## Work item
Where the listing below has a line with "ATOM 153 C C", write out exactly that line and every line after it, stopping after the line with "ATOM 174 O O".
#### Input data
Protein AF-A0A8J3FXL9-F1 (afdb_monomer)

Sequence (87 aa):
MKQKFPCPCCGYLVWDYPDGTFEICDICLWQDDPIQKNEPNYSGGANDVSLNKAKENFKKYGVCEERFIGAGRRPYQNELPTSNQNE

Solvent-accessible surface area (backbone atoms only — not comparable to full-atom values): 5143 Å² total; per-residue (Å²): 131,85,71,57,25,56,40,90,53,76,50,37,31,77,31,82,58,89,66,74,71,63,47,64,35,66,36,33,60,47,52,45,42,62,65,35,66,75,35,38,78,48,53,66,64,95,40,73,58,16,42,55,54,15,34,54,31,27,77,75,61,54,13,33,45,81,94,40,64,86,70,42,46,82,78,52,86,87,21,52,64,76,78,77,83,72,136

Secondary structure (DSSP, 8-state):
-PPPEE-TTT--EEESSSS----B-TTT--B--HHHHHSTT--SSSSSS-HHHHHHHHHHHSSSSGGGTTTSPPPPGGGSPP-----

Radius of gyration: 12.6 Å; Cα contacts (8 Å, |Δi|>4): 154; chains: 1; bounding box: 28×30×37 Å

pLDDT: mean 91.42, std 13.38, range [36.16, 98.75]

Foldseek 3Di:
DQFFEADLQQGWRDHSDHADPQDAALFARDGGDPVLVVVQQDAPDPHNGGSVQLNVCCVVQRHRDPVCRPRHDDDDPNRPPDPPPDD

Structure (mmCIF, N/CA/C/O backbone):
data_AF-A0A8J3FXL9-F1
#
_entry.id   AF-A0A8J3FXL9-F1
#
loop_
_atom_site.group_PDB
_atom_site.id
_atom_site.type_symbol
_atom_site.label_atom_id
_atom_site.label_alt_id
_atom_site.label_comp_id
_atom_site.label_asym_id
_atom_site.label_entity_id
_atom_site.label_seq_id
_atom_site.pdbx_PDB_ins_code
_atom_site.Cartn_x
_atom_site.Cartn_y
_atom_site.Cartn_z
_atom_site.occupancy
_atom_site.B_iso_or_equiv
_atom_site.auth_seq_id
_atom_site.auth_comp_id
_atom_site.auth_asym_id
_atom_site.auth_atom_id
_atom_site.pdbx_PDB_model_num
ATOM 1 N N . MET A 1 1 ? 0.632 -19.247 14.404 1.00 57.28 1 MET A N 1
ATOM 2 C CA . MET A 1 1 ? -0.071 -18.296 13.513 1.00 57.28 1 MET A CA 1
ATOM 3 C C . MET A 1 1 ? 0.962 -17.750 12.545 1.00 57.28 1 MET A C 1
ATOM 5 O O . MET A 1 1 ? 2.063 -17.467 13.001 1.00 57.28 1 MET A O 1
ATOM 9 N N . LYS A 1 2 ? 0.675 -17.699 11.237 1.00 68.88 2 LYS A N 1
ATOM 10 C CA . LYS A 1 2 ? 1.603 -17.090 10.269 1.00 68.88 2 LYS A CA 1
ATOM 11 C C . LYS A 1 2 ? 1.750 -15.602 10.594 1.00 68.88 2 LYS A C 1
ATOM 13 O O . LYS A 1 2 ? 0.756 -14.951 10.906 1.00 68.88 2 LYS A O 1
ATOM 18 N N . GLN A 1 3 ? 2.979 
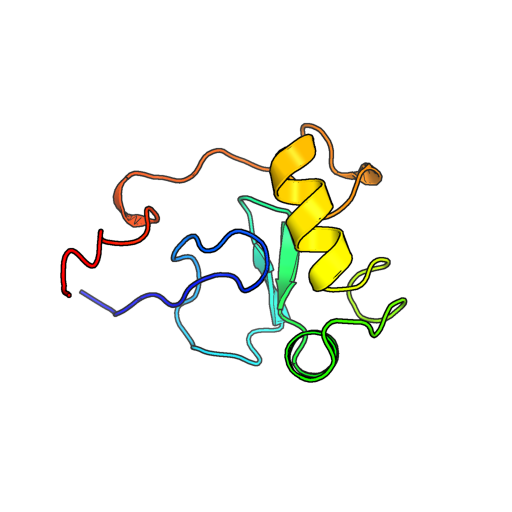-15.100 10.564 1.00 82.75 3 GLN A N 1
ATOM 19 C CA . GLN A 1 3 ? 3.248 -13.672 10.675 1.00 82.75 3 GLN A CA 1
ATOM 20 C C . GLN A 1 3 ? 2.702 -12.980 9.423 1.00 82.75 3 GLN A C 1
ATOM 22 O O . GLN A 1 3 ? 2.969 -13.437 8.315 1.00 82.75 3 GLN A O 1
ATOM 27 N N . L
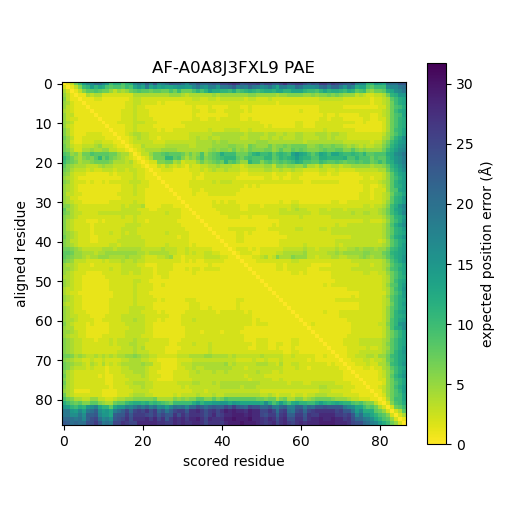YS A 1 4 ? 1.922 -11.914 9.614 1.00 91.19 4 LYS A N 1
ATOM 28 C CA . LYS A 1 4 ? 1.452 -11.046 8.533 1.00 91.19 4 LYS A CA 1
ATOM 29 C C . LYS A 1 4 ? 2.342 -9.808 8.444 1.00 91.19 4 LYS A C 1
ATOM 31 O O . LYS A 1 4 ? 2.880 -9.365 9.460 1.00 91.19 4 LYS A O 1
ATOM 36 N N . PHE A 1 5 ? 2.472 -9.243 7.250 1.00 93.06 5 PHE A N 1
ATOM 37 C CA . PHE A 1 5 ? 3.278 -8.052 6.986 1.00 93.06 5 PHE A CA 1
ATOM 38 C C . PHE A 1 5 ? 2.395 -6.835 6.681 1.00 93.06 5 PHE A C 1
ATOM 40 O O . PHE A 1 5 ? 1.288 -6.988 6.148 1.00 93.06 5 PHE A O 1
ATOM 47 N N . PRO A 1 6 ? 2.851 -5.623 7.047 1.00 95.00 6 PRO A N 1
ATOM 48 C CA . PRO A 1 6 ? 2.063 -4.415 6.884 1.00 95.00 6 PRO A CA 1
ATOM 49 C C . PRO A 1 6 ? 2.008 -3.965 5.423 1.00 95.00 6 PRO A C 1
ATOM 51 O O . PRO A 1 6 ? 3.024 -3.934 4.728 1.00 95.00 6 PRO A O 1
ATOM 54 N N . CYS A 1 7 ? 0.838 -3.505 4.987 1.00 96.31 7 CYS A N 1
ATOM 55 C CA . CYS A 1 7 ? 0.727 -2.732 3.758 1.00 96.31 7 CYS A CA 1
ATOM 56 C C . CYS A 1 7 ? 1.529 -1.425 3.901 1.00 96.31 7 CYS A C 1
ATOM 58 O O . CYS A 1 7 ? 1.314 -0.686 4.868 1.00 96.31 7 CYS A O 1
ATOM 60 N N . PRO A 1 8 ? 2.409 -1.077 2.945 1.00 96.25 8 PRO A N 1
ATOM 61 C CA . PRO A 1 8 ? 3.240 0.121 3.053 1.00 96.25 8 PRO A CA 1
ATOM 62 C C . PRO A 1 8 ? 2.426 1.425 3.015 1.00 96.25 8 PRO A C 1
ATOM 64 O O . PRO A 1 8 ? 2.919 2.461 3.463 1.00 96.25 8 PRO A O 1
ATOM 67 N N . CYS A 1 9 ? 1.196 1.392 2.491 1.00 97.69 9 CYS A N 1
ATOM 68 C CA . CYS A 1 9 ? 0.293 2.538 2.453 1.00 97.69 9 CYS A CA 1
ATOM 69 C C . CYS A 1 9 ? -0.456 2.726 3.784 1.00 97.69 9 CYS A C 1
ATOM 71 O O . CYS A 1 9 ? -0.305 3.765 4.426 1.00 97.69 9 CYS A O 1
ATOM 73 N N . CYS A 1 10 ? -1.246 1.736 4.220 1.00 97.69 10 CYS A N 1
ATOM 74 C CA . CYS A 1 10 ? -2.136 1.887 5.379 1.00 97.69 10 CYS A CA 1
ATOM 75 C C . CYS A 1 10 ? -1.588 1.329 6.701 1.00 97.69 10 CYS A C 1
ATOM 77 O O . CYS A 1 10 ? -2.155 1.603 7.754 1.00 97.69 10 CYS A O 1
ATOM 79 N N . GLY A 1 11 ? -0.515 0.536 6.673 1.00 96.06 11 GLY A N 1
ATOM 80 C CA . GLY A 1 11 ? 0.128 -0.033 7.862 1.00 96.06 11 GLY A CA 1
ATOM 81 C C . GLY A 1 11 ? -0.549 -1.271 8.464 1.00 96.06 11 GLY A C 1
ATOM 82 O O . GLY A 1 11 ? 0.054 -1.923 9.311 1.00 96.06 11 GLY A O 1
ATOM 83 N N . TYR A 1 12 ? -1.762 -1.630 8.033 1.00 96.81 12 TYR A N 1
ATOM 84 C CA . TYR A 1 12 ? -2.453 -2.852 8.475 1.00 96.81 12 TYR A CA 1
ATOM 85 C C . TYR A 1 12 ? -1.765 -4.128 7.982 1.00 96.81 12 TYR A C 1
ATOM 87 O O . TYR A 1 12 ? -1.212 -4.155 6.883 1.00 96.81 12 TYR A O 1
ATOM 95 N N . LEU A 1 13 ? -1.830 -5.183 8.793 1.00 95.06 13 LEU A N 1
ATOM 96 C CA . LEU A 1 13 ? -1.177 -6.473 8.576 1.00 95.06 13 LEU A CA 1
ATOM 97 C C . LEU A 1 13 ? -2.007 -7.363 7.639 1.00 95.06 13 LEU A C 1
ATOM 99 O O . LEU A 1 13 ? -2.822 -8.162 8.097 1.00 95.06 13 LEU A O 1
ATOM 103 N N . VAL A 1 14 ? -1.801 -7.225 6.331 1.00 93.06 14 VAL A N 1
ATOM 104 C CA . VAL A 1 14 ? -2.612 -7.898 5.297 1.00 93.06 14 VAL A CA 1
ATOM 105 C C . VAL A 1 14 ? -1.851 -8.983 4.522 1.00 93.06 14 VAL A C 1
ATOM 107 O O . VAL A 1 14 ? -2.469 -9.936 4.046 1.00 93.06 14 VAL A O 1
ATOM 110 N N . TRP A 1 15 ? -0.517 -8.928 4.462 1.00 91.50 15 TRP A N 1
ATOM 111 C CA . TRP A 1 15 ? 0.273 -9.785 3.561 1.00 91.50 15 TRP A CA 1
ATOM 112 C C . TRP A 1 15 ? 0.834 -11.028 4.223 1.00 91.50 15 TRP A C 1
ATOM 114 O O . TRP A 1 15 ? 1.285 -10.970 5.362 1.00 91.50 15 TRP A O 1
ATOM 124 N N . ASP A 1 16 ? 0.871 -12.142 3.493 1.00 89.69 16 ASP A N 1
ATOM 125 C CA . ASP A 1 16 ? 1.573 -13.358 3.929 1.00 89.69 16 ASP A CA 1
ATOM 126 C C . ASP A 1 16 ? 3.090 -13.314 3.675 1.00 89.69 16 ASP A C 1
ATOM 128 O O . ASP A 1 16 ? 3.825 -14.125 4.239 1.00 89.69 16 ASP A O 1
ATOM 132 N N . TYR A 1 17 ? 3.558 -12.356 2.870 1.00 87.69 17 TYR A N 1
ATOM 133 C CA . TYR A 1 17 ? 4.963 -12.153 2.507 1.00 87.69 17 TYR A CA 1
ATOM 134 C C . TYR A 1 1
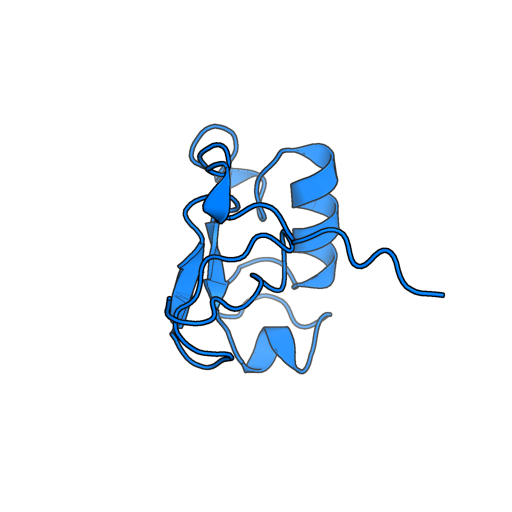7 ? 5.350 -10.662 2.620 1.00 87.69 17 TYR A C 1
ATOM 136 O O . TYR A 1 17 ? 4.474 -9.800 2.542 1.00 87.69 17 TYR A O 1
ATOM 144 N N . PRO A 1 18 ? 6.636 -10.334 2.848 1.00 81.88 18 PRO A N 1
ATOM 145 C CA . PRO A 1 18 ? 7.084 -8.963 3.129 1.00 81.88 18 PRO A CA 1
ATOM 146 C C . PRO A 1 18 ? 7.091 -8.006 1.923 1.00 81.88 18 PRO A C 1
ATOM 148 O O . PRO A 1 18 ? 7.024 -6.784 2.117 1.00 81.88 18 PRO A O 1
ATOM 151 N N . ASP A 1 19 ? 7.232 -8.523 0.705 1.00 77.50 19 ASP A N 1
ATOM 152 C CA . ASP A 1 19 ? 7.267 -7.761 -0.545 1.00 77.50 19 ASP A CA 1
ATOM 153 C C . ASP A 1 19 ? 7.047 -8.636 -1.778 1.00 77.50 19 ASP A C 1
ATOM 155 O O . ASP A 1 19 ? 7.081 -9.867 -1.714 1.00 77.50 19 ASP A O 1
ATOM 159 N N . GLY A 1 20 ? 6.832 -7.963 -2.911 1.00 75.44 20 GLY A N 1
ATOM 160 C CA . GLY A 1 20 ? 6.770 -8.587 -4.225 1.00 75.44 20 GLY A CA 1
ATOM 161 C C . GLY A 1 20 ? 5.566 -9.504 -4.376 1.00 75.44 20 GLY A C 1
ATOM 162 O O . GLY A 1 20 ? 5.611 -10.427 -5.186 1.00 75.44 20 GLY A O 1
ATOM 163 N N . THR A 1 21 ? 4.506 -9.279 -3.593 1.00 83.12 21 THR A N 1
ATOM 164 C CA . THR A 1 21 ? 3.284 -10.082 -3.701 1.00 83.12 21 THR A CA 1
ATOM 165 C C . THR A 1 21 ? 2.479 -9.688 -4.929 1.00 83.12 21 THR A C 1
ATOM 167 O O . THR A 1 21 ? 1.746 -10.514 -5.466 1.00 83.12 21 THR A O 1
ATOM 170 N N . PHE A 1 22 ? 2.620 -8.434 -5.379 1.00 91.00 22 PHE A N 1
ATOM 171 C CA . PHE A 1 22 ? 1.778 -7.812 -6.404 1.00 91.00 22 PHE A CA 1
ATOM 172 C C . PHE A 1 22 ? 0.277 -7.846 -6.056 1.00 91.00 22 PHE A C 1
ATOM 174 O O . PHE A 1 22 ? -0.562 -7.587 -6.918 1.00 91.00 22 PHE A O 1
ATOM 181 N N . GLU A 1 23 ? -0.065 -8.144 -4.797 1.00 94.06 23 GLU A N 1
ATOM 182 C CA . GLU A 1 23 ? -1.435 -8.196 -4.293 1.00 94.06 23 GLU A CA 1
ATOM 183 C C . GLU A 1 23 ? -1.978 -6.787 -4.030 1.00 94.06 23 GLU A C 1
ATOM 185 O O . GLU A 1 23 ? -1.229 -5.840 -3.777 1.00 94.06 23 GLU A O 1
ATOM 190 N N . ILE A 1 24 ? -3.304 -6.652 -4.064 1.00 97.06 24 ILE A N 1
ATOM 191 C CA . ILE A 1 24 ? -4.018 -5.401 -3.784 1.00 97.06 24 ILE A CA 1
ATOM 192 C C . ILE A 1 24 ? -4.546 -5.433 -2.354 1.00 97.06 24 ILE A C 1
ATOM 194 O O . ILE A 1 24 ? -5.102 -6.430 -1.900 1.00 97.06 24 ILE A O 1
ATOM 198 N N . CYS A 1 25 ? -4.358 -4.340 -1.613 1.00 97.31 25 CYS A N 1
ATOM 199 C CA . CYS A 1 25 ? -4.744 -4.281 -0.205 1.00 97.31 25 CYS A CA 1
ATOM 200 C C . CYS A 1 25 ? -6.236 -4.050 -0.109 1.00 97.31 25 CYS A C 1
ATOM 202 O O . CYS A 1 25 ? -6.663 -2.941 -0.370 1.00 97.31 25 CYS A O 1
ATOM 204 N N . ASP A 1 26 ? -7.032 -5.014 0.346 1.00 96.69 26 ASP A N 1
ATOM 205 C CA . ASP A 1 26 ? -8.491 -4.827 0.437 1.00 96.69 26 ASP A CA 1
ATOM 206 C C . ASP A 1 26 ? -8.918 -3.615 1.289 1.00 96.69 26 ASP A C 1
ATOM 208 O O . ASP A 1 26 ? -10.025 -3.096 1.145 1.00 96.69 26 ASP A O 1
ATOM 212 N N . ILE A 1 27 ? -8.056 -3.156 2.202 1.00 98.19 27 ILE A N 1
ATOM 213 C CA . ILE A 1 27 ? -8.355 -2.026 3.086 1.00 98.19 27 ILE A CA 1
ATOM 214 C C . ILE A 1 27 ? -8.181 -0.692 2.357 1.00 98.19 27 ILE A C 1
ATOM 216 O O . ILE A 1 27 ? -9.104 0.116 2.335 1.00 98.19 27 ILE A O 1
ATOM 220 N N . CYS A 1 28 ? -7.006 -0.447 1.769 1.00 98.44 28 CYS A N 1
ATOM 221 C CA . CYS A 1 28 ? -6.688 0.848 1.153 1.00 98.44 28 CYS A CA 1
ATOM 222 C C . CYS A 1 28 ? -6.615 0.825 -0.377 1.00 98.44 28 CYS A C 1
ATOM 224 O O . CYS A 1 28 ? -6.507 1.882 -0.977 1.00 98.44 28 CYS A O 1
ATOM 226 N N . LEU A 1 29 ? -6.678 -0.350 -0.993 1.00 98.50 29 LEU A N 1
ATOM 227 C CA . LEU A 1 29 ? -6.535 -0.642 -2.424 1.00 98.50 29 LEU A CA 1
ATOM 228 C C . LEU A 1 29 ? -5.168 -0.309 -3.043 1.00 98.50 29 LEU A C 1
ATOM 230 O O . LEU A 1 29 ? -5.042 -0.229 -4.258 1.00 98.50 29 LEU A O 1
ATOM 234 N N . TRP A 1 30 ? -4.122 -0.164 -2.226 1.00 98.00 30 TRP A N 1
ATOM 235 C CA . TRP A 1 30 ? -2.741 -0.099 -2.715 1.00 98.00 30 TRP A CA 1
ATOM 236 C C . TRP A 1 30 ? -2.294 -1.461 -3.257 1.00 98.00 30 TRP A C 1
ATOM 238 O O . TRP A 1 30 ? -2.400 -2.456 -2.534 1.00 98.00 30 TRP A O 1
########
## Output of the task
ATOM 153 C C . ASP A 1 19 ? 7.047 -8.636 -1.778 1.00 77.50 19 ASP A C 1
ATOM 155 O O . ASP A 1 19 ? 7.081 -9.867 -1.714 1.00 77.50 19 ASP A O 1
ATOM 159 N N . GLY A 1 20 ? 6.832 -7.963 -2.911 1.00 75.44 20 GLY A N 1
ATOM 160 C CA . GLY A 1 20 ? 6.770 -8.587 -4.225 1.00 75.44 20 GLY A CA 1
ATOM 161 C C . GLY A 1 20 ? 5.566 -9.504 -4.376 1.00 75.44 20 GLY A C 1
ATOM 162 O O . GLY A 1 20 ? 5.611 -10.427 -5.186 1.00 75.44 20 GLY A O 1
ATOM 163 N N . THR A 1 21 ? 4.506 -9.279 -3.593 1.00 83.12 21 THR A N 1
ATOM 164 C CA . THR A 1 21 ? 3.284 -10.082 -3.701 1.00 83.12 21 THR A CA 1
ATOM 165 C C . THR A 1 21 ? 2.479 -9.688 -4.929 1.00 83.12 21 THR A C 1
ATOM 167 O O . THR A 1 21 ? 1.746 -10.514 -5.466 1.00 83.12 21 THR A O 1
ATOM 170 N N . PHE A 1 22 ? 2.620 -8.434 -5.379 1.00 91.00 22 PHE A N 1
ATOM 171 C CA . PHE A 1 22 ? 1.778 -7.812 -6.404 1.00 91.00 22 PHE A CA 1
ATOM 172 C C . PHE A 1 22 ? 0.277 -7.846 -6.056 1.00 91.00 22 PHE A C 1
ATOM 174 O O . PHE A 1 22 ? -0.562 -7.587 -6.918 1.00 91.00 22 PHE A O 1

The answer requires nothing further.